A PyTorch port of MuJoCo MJX, bringing GPU-accelerated physics simulation to the PyTorch ecosystem with full torch.compile and torch.vmap support.

Features

  • Drop-in MJX replacement -- same physics pipeline (forward dynamics, constraints, contacts, sensors) reimplemented in PyTorch.
  • torch.vmap -- batch thousands of environments in a single call with automatic vectorisation.
  • torch.compile -- fuse the entire step into optimised GPU kernels; no Python overhead at runtime.
  • Numerically equivalent to MJX -- verified at float64 precision for every step (see test/mjx_correctness_test.py).

Installation

pip install mujoco-torch

For development (editable install):

pip install -e .

Requirements

  • Python >= 3.10
  • PyTorch (see compatibility notes below)
  • MuJoCo >= 3.0
  • tensordict — must be built from source or use nightlies from 2026-03-16 or later (the latest stable release will not work; see compatibility notes below)

PyTorch & tensordict compatibility

mujoco-torch is tested against PyTorch nightly and tensordict main. All modes -- eager, torch.vmap, and torch.compile(fullgraph=True) -- work out of the box with these versions.

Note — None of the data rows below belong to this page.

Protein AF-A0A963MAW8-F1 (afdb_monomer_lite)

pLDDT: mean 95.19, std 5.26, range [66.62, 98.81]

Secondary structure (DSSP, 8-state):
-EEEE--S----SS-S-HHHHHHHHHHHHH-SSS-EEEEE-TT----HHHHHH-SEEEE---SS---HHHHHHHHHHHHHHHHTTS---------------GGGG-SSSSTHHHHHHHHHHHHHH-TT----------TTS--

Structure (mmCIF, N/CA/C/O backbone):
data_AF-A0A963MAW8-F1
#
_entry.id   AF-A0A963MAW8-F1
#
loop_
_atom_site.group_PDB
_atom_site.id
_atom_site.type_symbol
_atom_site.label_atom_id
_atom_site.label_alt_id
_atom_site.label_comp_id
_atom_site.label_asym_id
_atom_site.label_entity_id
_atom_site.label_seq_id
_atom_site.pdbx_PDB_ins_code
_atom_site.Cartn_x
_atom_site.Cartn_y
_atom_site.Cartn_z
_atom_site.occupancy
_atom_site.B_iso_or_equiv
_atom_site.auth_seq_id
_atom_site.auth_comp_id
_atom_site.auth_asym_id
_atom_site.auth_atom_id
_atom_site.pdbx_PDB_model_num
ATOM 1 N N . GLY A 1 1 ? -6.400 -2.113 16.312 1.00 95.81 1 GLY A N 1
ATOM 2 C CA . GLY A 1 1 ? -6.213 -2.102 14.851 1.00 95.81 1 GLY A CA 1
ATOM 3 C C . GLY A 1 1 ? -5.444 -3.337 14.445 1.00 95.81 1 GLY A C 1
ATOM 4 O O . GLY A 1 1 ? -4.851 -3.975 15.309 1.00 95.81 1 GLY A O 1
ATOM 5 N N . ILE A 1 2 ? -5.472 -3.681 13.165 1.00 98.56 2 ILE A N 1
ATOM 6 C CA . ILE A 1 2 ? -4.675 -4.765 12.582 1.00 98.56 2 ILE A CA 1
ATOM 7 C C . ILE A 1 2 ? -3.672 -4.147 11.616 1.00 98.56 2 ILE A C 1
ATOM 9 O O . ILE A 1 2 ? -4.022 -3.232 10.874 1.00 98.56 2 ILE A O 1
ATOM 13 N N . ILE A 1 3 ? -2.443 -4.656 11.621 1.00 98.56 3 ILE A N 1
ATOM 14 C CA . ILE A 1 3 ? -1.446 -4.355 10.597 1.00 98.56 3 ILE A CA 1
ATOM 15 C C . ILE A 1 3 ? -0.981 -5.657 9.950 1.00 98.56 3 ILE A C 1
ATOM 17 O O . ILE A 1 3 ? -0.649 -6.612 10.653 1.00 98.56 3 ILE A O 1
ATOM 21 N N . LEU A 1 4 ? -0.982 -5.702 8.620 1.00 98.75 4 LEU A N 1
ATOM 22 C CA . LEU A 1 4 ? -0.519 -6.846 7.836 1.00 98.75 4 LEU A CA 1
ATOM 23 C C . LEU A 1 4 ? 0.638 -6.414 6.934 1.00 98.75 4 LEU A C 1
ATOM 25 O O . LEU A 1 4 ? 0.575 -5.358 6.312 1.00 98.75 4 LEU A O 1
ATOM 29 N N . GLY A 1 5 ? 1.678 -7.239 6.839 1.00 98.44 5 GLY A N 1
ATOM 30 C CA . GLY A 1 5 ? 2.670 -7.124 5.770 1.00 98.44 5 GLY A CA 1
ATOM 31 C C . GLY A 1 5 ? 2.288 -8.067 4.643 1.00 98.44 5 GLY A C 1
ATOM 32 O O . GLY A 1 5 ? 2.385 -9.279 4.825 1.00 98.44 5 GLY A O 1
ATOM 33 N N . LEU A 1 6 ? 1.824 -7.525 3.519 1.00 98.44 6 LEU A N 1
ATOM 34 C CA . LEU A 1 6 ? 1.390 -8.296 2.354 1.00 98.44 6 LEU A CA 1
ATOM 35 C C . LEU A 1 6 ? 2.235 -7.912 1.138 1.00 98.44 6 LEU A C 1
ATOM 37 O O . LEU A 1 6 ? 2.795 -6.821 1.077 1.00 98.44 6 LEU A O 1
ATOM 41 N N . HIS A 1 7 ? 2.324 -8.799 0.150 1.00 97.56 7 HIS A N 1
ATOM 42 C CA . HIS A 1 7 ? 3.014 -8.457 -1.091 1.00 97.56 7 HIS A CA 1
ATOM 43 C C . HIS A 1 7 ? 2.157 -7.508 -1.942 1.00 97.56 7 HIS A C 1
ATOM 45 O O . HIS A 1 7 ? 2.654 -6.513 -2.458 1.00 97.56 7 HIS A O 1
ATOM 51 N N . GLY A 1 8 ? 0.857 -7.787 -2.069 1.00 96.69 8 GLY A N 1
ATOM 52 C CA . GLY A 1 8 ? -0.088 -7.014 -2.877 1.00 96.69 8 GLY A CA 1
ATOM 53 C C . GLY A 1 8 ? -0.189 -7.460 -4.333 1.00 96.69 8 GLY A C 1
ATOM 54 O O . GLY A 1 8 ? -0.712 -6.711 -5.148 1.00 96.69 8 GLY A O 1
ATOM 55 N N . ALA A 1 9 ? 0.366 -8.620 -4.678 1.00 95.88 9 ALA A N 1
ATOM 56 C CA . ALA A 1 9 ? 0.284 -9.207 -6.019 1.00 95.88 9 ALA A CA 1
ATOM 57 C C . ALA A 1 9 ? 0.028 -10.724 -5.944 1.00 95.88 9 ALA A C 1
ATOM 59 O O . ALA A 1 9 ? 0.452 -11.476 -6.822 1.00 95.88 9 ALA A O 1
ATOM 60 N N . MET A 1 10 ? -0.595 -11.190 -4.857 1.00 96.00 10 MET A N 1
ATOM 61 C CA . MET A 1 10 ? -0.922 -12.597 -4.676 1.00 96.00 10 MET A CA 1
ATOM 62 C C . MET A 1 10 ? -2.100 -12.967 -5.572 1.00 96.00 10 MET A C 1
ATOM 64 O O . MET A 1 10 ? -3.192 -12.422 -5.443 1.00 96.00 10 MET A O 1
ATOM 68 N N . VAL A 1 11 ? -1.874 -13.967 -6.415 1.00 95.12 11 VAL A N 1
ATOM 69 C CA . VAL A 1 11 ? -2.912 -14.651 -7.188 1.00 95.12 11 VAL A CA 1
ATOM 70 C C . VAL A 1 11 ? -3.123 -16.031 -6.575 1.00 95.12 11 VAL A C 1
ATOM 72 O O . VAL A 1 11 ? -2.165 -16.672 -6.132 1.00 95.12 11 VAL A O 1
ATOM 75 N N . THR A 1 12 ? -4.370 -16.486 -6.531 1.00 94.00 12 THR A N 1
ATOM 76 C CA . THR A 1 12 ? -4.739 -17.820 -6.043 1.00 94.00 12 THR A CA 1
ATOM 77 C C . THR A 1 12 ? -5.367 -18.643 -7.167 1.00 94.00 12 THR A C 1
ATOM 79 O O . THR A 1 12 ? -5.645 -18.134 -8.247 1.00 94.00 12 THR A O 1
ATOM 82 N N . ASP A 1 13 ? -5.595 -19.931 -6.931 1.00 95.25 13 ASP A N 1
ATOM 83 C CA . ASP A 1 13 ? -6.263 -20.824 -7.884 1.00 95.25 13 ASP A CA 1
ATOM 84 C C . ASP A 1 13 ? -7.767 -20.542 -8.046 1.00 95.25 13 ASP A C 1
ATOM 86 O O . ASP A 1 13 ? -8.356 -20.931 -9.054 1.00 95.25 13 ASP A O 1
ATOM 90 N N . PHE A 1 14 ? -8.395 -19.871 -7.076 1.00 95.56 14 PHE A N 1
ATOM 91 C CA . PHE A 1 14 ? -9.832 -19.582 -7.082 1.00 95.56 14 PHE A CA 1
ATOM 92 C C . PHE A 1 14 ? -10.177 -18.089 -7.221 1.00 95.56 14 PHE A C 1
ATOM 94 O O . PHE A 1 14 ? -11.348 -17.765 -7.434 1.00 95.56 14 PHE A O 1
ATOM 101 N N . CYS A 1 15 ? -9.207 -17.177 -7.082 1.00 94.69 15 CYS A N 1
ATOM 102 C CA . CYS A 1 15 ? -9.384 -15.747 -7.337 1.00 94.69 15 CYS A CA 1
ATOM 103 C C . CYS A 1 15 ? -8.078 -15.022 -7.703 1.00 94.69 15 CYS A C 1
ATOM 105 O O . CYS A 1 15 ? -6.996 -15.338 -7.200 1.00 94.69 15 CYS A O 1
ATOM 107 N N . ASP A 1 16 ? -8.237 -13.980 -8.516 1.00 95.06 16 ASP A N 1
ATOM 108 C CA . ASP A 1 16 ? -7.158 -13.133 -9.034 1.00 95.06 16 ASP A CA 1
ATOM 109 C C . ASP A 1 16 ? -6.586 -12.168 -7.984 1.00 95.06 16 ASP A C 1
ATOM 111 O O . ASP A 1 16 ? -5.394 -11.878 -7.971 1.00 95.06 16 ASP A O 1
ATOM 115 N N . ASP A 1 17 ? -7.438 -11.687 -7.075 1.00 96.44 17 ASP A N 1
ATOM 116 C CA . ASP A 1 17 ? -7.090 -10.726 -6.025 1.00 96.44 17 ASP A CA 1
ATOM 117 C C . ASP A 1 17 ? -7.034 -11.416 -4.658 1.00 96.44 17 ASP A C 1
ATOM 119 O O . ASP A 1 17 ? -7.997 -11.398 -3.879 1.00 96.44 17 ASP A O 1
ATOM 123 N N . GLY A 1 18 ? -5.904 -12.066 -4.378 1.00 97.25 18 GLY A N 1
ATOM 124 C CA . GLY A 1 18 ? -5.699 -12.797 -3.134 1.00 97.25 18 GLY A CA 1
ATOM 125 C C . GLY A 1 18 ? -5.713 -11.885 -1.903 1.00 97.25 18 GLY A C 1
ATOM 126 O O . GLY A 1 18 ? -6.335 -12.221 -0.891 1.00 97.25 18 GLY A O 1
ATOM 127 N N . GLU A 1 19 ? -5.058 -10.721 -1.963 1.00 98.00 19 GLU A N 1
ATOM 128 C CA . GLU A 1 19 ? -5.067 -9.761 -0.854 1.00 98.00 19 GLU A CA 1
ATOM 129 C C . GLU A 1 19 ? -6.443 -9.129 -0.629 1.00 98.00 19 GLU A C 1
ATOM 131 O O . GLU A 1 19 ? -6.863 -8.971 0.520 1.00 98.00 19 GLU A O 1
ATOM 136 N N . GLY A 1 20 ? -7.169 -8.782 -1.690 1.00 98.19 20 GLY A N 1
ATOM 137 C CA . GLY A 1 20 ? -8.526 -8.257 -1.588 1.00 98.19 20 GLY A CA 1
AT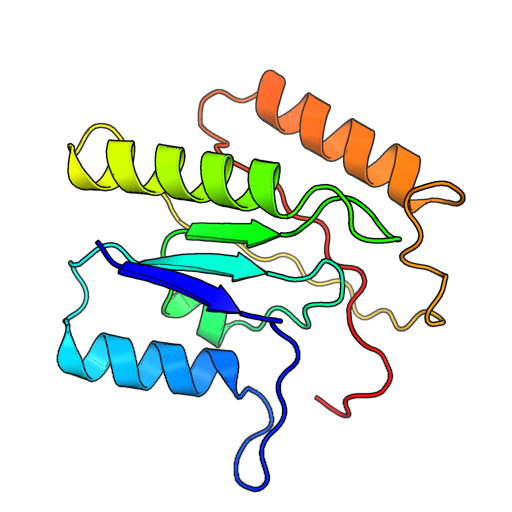OM 138 C C . GLY A 1 20 ? -9.484 -9.254 -0.947 1.00 98.19 20 GLY A C 1
ATOM 139 O O . GLY A 1 20 ? -10.243 -8.867 -0.056 1.00 98.19 20 GLY A O 1
ATOM 140 N N . GLU A 1 21 ? -9.401 -10.532 -1.326 1.00 98.38 21 GLU A N 1
ATOM 141 C CA . GLU A 1 21 ? -10.191 -11.605 -0.713 1.00 98.38 21 GLU A CA 1
ATOM 142 C C . GLU A 1 21 ? -9.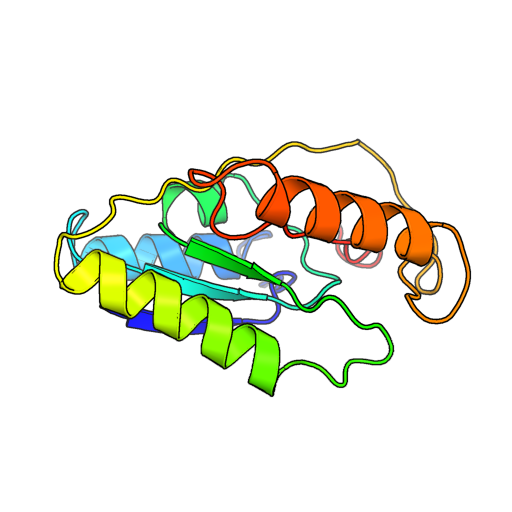830 -11.805 0.766 1.00 98.38 21 GLU A C 1
ATOM 144 O O . GLU A 1 21 ? -10.715 -11.890 1.623 1.00 98.38 21 GLU A O 1
ATOM 149 N N . LEU A 1 22 ? -8.534 -11.819 1.098 1.00 98.62 22 LEU A N 1
ATOM 150 C CA . LEU A 1 22 ? -8.071 -11.905 2.484 1.00 98.62 22 LEU A CA 1
ATOM 151 C C . LEU A 1 22 ? -8.640 -10.762 3.333 1.00 98.62 22 LEU A C 1
ATOM 153 O O . LEU A 1 22 ? -9.172 -10.994 4.421 1.00 98.62 22 LEU A O 1
ATOM 157 N N . LEU A 1 23 ? -8.548 -9.528 2.834 1.00 98.56 23 LEU A N 1
ATOM 158 C CA . LEU A 1 23 ? -9.036 -8.343 3.534 1.00 98.56 23 LEU A CA 1
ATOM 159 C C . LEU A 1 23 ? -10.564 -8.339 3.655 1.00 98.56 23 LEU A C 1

Important: The latest stable release of tensordict does not include the UnbatchedTensor wrapper-subclass support that mujoco-torch requires. You must either install from source or use a nightly build dated 2026-03-16 or later.

# PyTorch nightly (CUDA 13.0 example; adjust the index URL for your CUDA version)
pip install --pre torch --index-url https://download.pytorch.org/whl/nightly/cu130

# Option 1: tensordict from source
pip install git+https://github.com/pytorch/tensordict.git

# Option 2: tensordict nightly (>= 2026-03-16)
pip install --pre tensordict --index-url https://download.pytorch.org/whl/nightly/cpu

Monkey patches for upstream PyTorch PRs

Several upstream PyTorch fixes required by mujoco-torch have not yet landed in a release. Rather than requiring a custom PyTorch fork, mujoco-torch ships monkey patches (in mujoco_torch/patches/) that are applied automatically at import time. Each patch is a no-op when the corresponding upstream fix is already present, so they are safe to use unconditionally and will silently deactivate as PyTorch merges the fixes.

The patches cover:

Once all of the above PRs are merged into PyTorch, the mujoco_torch/patches/ directory can be removed entirely.

Note: If you prefer to use a custom PyTorch build that already includes these fixes (e.g. the vmoens/nomerg-sum-prs branch), the patches will detect that the fixes are present and skip themselves automatically.

Quick start

import mujoco
import torch
import mujoco_torch

torch.set_default_dtype(torch.float64)

# Load a MuJoCo model
m_mj = mujoco.MjModel.from_xml_path("humanoid.xml")
mx = mujoco_torch.device_put(m_mj).to("cuda")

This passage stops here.